> [Problem]
In the data below, find the line that contains "ATOM 87 O O" and the line that contains "ATOM 92 C CA". Copy both, plus every line between them, exactly.
------ Extracted material ------
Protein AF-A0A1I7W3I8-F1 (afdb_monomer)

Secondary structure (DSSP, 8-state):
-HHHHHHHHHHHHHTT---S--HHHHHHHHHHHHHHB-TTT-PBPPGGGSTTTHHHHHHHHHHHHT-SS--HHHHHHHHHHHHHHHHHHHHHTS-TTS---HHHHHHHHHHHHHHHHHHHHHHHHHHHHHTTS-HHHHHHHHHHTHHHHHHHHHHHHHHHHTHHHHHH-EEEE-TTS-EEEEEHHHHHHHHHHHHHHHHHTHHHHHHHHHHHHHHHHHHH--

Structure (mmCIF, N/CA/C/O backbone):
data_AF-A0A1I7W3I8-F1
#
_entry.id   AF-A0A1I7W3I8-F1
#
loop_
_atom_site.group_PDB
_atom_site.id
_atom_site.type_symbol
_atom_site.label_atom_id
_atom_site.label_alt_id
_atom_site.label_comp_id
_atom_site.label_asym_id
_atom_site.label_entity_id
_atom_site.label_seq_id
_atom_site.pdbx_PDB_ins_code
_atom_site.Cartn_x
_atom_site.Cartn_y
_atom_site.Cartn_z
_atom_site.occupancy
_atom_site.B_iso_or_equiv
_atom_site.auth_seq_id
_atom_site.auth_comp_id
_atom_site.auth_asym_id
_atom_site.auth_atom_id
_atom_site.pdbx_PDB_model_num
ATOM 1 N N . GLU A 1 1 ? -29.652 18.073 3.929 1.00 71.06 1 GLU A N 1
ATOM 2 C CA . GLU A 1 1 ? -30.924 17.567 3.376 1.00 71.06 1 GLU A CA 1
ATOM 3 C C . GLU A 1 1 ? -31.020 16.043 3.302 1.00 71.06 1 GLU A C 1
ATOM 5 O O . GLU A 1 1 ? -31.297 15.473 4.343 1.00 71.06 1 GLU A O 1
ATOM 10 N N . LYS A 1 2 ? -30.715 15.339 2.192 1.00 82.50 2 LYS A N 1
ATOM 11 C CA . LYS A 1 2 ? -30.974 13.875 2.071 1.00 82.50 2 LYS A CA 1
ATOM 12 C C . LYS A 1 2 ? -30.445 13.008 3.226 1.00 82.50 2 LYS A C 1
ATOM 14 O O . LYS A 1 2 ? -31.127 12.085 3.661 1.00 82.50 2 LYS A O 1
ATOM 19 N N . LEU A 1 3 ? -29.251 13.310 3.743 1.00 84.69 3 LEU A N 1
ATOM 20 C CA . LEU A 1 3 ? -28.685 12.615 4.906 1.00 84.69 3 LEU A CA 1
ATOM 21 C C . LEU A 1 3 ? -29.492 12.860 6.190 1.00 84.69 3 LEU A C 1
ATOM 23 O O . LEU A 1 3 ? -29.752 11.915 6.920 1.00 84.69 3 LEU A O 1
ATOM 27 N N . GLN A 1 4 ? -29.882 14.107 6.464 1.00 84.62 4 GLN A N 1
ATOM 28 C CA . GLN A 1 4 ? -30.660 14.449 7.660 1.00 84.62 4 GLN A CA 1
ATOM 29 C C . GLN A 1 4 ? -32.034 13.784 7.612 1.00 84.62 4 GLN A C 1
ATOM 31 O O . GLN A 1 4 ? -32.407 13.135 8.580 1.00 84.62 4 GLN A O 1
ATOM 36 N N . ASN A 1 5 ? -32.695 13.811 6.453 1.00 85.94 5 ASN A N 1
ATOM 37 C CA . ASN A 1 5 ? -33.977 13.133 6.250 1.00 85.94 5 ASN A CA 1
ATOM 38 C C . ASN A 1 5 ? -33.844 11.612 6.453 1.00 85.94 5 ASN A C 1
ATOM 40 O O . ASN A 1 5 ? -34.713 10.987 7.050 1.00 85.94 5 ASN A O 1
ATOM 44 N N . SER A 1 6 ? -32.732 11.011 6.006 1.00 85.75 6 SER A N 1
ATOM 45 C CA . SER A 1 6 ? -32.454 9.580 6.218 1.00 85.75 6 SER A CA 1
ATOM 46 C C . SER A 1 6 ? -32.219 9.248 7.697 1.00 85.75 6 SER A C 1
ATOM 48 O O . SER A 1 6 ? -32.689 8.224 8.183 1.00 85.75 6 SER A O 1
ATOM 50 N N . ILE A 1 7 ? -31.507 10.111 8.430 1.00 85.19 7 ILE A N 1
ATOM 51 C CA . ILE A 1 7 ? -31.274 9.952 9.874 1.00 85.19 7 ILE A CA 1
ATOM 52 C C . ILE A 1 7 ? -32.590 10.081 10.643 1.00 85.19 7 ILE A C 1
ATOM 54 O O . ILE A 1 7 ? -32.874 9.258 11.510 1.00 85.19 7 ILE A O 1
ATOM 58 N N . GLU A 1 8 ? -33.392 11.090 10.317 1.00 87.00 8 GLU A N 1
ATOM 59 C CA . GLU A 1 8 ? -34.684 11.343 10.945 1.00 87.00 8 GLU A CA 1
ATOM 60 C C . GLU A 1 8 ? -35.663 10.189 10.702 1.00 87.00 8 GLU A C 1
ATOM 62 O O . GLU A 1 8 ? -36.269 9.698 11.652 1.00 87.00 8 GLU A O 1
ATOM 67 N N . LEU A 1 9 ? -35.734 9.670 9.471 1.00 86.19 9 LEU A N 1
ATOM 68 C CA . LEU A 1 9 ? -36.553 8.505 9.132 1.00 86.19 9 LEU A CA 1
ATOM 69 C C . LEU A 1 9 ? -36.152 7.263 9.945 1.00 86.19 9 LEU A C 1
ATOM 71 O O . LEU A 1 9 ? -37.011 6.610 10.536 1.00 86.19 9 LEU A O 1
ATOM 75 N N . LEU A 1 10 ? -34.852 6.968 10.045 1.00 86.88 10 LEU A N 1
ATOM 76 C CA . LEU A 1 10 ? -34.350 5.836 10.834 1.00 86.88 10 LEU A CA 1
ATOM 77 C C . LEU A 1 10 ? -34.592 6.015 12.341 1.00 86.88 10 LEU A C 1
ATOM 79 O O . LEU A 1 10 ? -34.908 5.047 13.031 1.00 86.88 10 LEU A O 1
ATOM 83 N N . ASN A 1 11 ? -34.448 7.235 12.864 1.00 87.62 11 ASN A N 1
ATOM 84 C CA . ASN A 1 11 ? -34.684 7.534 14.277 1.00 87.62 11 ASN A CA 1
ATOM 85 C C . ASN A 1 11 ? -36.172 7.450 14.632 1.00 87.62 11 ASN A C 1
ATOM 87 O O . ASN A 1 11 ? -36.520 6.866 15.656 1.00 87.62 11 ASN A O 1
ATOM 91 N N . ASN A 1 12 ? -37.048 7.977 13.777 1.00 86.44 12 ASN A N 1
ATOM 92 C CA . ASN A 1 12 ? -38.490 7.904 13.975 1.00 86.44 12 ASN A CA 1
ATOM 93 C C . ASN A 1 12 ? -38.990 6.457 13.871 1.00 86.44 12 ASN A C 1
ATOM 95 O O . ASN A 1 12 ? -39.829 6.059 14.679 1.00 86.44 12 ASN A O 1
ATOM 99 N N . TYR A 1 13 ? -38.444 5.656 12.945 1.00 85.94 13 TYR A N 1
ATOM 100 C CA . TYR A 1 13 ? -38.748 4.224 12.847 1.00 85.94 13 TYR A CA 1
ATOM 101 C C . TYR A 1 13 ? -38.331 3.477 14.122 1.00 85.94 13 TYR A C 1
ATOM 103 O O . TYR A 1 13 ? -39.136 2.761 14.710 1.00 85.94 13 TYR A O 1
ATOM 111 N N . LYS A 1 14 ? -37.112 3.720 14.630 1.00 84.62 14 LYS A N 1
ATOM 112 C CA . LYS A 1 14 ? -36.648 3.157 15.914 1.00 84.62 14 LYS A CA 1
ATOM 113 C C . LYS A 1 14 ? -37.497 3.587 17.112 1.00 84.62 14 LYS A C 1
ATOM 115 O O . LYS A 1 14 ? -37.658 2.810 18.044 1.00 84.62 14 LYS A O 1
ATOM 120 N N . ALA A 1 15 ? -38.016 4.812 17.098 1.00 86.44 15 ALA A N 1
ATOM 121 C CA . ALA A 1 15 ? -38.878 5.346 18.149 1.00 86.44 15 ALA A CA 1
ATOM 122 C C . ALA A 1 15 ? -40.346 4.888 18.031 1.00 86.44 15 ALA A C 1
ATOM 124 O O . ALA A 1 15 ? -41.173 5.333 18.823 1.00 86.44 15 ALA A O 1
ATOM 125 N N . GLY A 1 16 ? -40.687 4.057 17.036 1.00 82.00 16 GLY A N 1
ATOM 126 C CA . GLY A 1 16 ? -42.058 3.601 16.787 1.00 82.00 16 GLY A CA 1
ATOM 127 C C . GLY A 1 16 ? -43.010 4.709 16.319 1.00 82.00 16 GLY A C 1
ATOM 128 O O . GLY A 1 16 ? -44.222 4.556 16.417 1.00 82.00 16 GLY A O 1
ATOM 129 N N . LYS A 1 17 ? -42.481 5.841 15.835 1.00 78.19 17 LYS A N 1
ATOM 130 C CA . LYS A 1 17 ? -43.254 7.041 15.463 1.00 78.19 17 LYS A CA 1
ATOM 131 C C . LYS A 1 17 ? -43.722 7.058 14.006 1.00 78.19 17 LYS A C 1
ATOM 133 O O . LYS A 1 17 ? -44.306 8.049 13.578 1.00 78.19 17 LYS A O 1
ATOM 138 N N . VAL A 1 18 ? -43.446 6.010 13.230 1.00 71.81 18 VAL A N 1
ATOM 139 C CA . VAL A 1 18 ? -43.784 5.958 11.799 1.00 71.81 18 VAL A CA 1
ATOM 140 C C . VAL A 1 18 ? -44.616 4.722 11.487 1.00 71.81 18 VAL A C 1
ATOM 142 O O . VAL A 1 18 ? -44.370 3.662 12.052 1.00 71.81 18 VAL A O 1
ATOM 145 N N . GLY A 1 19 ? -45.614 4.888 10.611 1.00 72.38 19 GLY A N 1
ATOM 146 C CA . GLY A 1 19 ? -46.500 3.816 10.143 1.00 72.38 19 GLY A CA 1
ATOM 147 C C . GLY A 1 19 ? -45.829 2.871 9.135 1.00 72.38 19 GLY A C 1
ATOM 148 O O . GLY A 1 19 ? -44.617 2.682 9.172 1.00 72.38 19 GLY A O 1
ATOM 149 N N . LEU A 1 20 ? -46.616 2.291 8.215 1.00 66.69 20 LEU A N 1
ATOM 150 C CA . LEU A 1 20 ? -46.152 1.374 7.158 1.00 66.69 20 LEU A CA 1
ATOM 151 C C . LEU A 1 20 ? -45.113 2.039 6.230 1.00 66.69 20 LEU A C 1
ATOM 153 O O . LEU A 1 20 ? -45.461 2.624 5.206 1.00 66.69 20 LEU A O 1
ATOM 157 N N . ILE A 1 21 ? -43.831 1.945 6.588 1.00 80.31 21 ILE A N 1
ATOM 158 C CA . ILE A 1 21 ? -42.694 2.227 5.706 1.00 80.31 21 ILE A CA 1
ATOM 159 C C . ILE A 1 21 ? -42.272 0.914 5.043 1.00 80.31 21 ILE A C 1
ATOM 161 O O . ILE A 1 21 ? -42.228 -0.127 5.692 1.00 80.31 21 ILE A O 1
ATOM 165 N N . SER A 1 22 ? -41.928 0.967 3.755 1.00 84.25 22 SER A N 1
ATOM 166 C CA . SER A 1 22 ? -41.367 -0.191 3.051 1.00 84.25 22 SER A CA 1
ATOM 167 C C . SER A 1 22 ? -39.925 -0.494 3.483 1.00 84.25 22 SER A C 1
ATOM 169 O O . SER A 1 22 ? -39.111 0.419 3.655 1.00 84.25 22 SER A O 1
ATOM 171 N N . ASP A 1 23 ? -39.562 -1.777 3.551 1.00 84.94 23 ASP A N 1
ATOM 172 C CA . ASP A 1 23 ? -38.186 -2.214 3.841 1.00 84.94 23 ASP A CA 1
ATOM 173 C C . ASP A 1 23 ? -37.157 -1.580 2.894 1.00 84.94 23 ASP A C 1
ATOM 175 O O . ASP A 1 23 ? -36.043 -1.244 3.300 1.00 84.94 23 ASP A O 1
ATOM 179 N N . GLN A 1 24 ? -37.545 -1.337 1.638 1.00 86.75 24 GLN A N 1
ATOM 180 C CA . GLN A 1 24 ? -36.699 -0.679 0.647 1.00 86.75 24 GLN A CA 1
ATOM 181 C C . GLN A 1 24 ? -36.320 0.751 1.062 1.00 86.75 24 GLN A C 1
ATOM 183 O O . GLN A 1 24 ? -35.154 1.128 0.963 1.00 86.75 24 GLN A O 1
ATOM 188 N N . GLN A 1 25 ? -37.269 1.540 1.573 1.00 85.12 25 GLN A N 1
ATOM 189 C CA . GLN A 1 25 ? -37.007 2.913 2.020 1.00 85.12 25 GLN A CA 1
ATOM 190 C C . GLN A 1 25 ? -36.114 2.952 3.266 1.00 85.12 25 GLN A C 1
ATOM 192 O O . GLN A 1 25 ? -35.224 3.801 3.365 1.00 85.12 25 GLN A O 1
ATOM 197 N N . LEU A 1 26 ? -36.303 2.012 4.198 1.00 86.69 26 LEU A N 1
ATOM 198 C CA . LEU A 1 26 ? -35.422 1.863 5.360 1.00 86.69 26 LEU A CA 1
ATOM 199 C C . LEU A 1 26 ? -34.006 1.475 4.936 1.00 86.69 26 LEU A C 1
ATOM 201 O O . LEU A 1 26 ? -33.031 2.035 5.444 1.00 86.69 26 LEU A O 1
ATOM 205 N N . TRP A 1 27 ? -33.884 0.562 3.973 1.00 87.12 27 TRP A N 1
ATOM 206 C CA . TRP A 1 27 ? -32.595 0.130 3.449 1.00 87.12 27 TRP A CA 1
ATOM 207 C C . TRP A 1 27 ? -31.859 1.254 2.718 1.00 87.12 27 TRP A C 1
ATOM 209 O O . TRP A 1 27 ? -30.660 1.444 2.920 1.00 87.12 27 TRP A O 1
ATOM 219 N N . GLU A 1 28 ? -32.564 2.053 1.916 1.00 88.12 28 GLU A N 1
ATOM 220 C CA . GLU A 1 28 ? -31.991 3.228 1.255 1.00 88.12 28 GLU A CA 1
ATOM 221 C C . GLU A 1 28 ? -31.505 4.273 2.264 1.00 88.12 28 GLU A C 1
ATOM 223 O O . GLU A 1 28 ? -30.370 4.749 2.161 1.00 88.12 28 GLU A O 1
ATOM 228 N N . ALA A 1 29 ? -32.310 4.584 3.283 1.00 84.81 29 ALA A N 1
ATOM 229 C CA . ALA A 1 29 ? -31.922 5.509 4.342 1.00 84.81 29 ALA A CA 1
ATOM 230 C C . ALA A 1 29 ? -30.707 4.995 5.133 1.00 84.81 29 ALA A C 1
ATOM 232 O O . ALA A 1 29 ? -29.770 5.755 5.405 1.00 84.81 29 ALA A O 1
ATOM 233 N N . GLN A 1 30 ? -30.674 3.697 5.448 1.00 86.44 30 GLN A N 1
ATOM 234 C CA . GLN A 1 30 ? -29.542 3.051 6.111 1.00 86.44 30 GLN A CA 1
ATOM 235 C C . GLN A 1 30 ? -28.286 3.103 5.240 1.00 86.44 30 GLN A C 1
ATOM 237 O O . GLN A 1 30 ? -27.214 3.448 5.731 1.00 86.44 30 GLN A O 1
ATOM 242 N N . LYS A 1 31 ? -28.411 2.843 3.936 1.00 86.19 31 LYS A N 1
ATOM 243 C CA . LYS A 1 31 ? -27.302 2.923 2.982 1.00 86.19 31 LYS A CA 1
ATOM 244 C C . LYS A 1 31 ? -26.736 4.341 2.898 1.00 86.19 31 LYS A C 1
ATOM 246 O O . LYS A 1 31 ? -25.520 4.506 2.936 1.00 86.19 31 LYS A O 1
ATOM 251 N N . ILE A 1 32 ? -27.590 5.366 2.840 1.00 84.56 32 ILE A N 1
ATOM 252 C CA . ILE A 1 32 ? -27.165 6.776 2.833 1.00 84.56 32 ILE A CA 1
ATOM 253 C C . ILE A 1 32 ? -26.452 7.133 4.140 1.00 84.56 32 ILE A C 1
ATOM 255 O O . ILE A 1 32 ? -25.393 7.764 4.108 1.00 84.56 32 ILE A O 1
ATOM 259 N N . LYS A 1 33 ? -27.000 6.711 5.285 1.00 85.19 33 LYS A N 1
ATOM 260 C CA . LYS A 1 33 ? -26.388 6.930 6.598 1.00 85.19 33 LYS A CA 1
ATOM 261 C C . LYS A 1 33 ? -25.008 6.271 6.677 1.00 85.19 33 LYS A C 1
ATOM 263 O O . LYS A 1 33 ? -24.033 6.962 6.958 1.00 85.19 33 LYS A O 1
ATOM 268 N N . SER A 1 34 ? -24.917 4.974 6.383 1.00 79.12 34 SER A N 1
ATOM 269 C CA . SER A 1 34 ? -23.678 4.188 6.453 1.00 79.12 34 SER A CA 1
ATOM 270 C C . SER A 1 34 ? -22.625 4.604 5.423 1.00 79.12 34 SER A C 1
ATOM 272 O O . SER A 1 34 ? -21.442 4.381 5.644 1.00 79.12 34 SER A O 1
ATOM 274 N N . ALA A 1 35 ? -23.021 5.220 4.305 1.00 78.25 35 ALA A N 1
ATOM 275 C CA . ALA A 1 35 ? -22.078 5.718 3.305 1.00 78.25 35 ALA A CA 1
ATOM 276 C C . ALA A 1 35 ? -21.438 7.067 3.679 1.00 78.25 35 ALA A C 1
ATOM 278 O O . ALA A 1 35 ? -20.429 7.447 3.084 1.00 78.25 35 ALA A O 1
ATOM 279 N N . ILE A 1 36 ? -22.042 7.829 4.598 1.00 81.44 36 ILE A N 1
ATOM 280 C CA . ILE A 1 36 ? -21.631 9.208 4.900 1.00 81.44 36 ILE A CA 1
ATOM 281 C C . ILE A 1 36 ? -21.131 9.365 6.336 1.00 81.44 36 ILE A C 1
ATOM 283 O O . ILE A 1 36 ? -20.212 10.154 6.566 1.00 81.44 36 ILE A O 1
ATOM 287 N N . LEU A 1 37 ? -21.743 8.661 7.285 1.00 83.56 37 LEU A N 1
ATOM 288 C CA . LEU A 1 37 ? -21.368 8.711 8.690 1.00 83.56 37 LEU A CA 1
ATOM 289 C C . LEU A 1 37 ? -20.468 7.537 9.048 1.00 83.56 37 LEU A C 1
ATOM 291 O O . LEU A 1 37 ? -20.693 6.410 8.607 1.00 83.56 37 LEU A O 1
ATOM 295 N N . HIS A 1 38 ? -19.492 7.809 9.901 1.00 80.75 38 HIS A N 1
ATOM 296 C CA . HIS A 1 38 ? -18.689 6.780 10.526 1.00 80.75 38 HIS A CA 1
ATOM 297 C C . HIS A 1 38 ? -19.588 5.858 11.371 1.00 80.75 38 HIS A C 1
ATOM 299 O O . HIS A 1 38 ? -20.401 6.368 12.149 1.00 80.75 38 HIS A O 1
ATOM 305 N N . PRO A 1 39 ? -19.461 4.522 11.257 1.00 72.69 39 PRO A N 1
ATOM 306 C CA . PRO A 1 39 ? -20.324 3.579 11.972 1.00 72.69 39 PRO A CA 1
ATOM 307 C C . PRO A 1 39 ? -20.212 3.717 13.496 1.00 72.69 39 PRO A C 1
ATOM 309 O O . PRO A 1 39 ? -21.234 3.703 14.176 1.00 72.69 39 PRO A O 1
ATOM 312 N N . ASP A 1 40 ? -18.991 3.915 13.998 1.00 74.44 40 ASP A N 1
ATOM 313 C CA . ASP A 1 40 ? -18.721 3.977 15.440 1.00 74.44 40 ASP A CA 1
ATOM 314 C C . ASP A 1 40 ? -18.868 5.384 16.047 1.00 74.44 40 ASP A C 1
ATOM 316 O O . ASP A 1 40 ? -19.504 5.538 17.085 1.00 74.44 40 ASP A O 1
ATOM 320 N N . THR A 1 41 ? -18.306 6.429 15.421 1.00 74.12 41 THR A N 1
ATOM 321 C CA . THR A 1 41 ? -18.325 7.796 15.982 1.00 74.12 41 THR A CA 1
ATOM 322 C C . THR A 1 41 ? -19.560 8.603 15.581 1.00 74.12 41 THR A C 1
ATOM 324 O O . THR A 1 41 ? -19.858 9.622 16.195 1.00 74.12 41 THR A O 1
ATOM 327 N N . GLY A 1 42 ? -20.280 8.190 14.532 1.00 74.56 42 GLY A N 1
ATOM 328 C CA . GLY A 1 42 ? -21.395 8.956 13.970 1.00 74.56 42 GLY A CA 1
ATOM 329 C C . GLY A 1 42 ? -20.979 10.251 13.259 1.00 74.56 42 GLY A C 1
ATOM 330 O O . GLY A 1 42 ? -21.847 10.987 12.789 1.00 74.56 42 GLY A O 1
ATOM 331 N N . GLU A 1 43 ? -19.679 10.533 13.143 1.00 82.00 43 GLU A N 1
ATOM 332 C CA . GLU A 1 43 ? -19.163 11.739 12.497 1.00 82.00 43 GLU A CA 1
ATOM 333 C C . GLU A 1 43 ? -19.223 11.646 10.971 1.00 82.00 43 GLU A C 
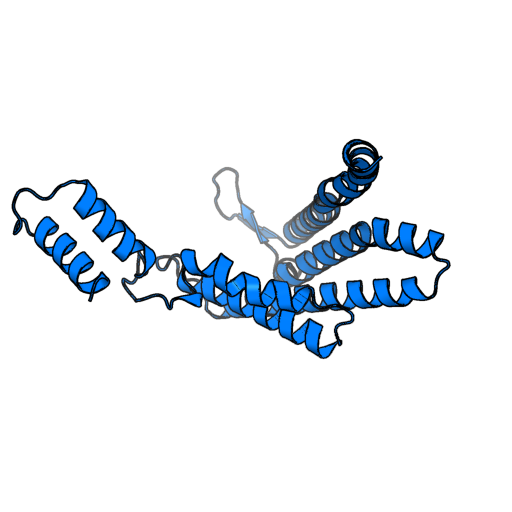1
ATOM 335 O O . GLU A 1 43 ? -19.149 10.573 10.370 1.00 82.00 43 GLU A O 1
ATOM 340 N N . LYS A 1 44 ? -19.343 12.800 10.310 1.00 83.50 44 LYS A N 1
ATOM 341 C CA . LYS A 1 44 ? -19.426 12.869 8.852 1.00 83.50 44 LYS A CA 1
ATOM 342 C C . LYS A 1 44 ? -18.048 12.687 8.218 1.00 83.50 44 LYS A C 1
ATOM 344 O O . LYS A 1 44 ? -17.180 13.542 8.360 1.00 83.50 44 LYS A O 1
ATOM 349 N N . ILE A 1 45 ? -17.899 11.649 7.399 1.00 83.81 45 ILE A N 1
ATOM 350 C CA . ILE A 1 45 ? -16.694 11.428 6.596 1.00 83.81 45 ILE A CA 1
ATOM 351 C C . ILE A 1 45 ? -16.731 12.349 5.368 1.00 83.81 45 ILE A C 1
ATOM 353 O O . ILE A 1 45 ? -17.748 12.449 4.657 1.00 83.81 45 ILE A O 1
------
> [Response to the exercise]
ATOM 87 O O . ASN A 1 11 ? -36.520 6.866 15.656 1.00 87.62 11 ASN A O 1
ATOM 91 N N . ASN A 1 12 ? -37.048 7.977 13.777 1.00 86.44 12 ASN A N 1
ATOM 92 C CA . ASN A 1 12 ? -38.490 7.904 13.975 1.00 86.44 12 ASN A CA 1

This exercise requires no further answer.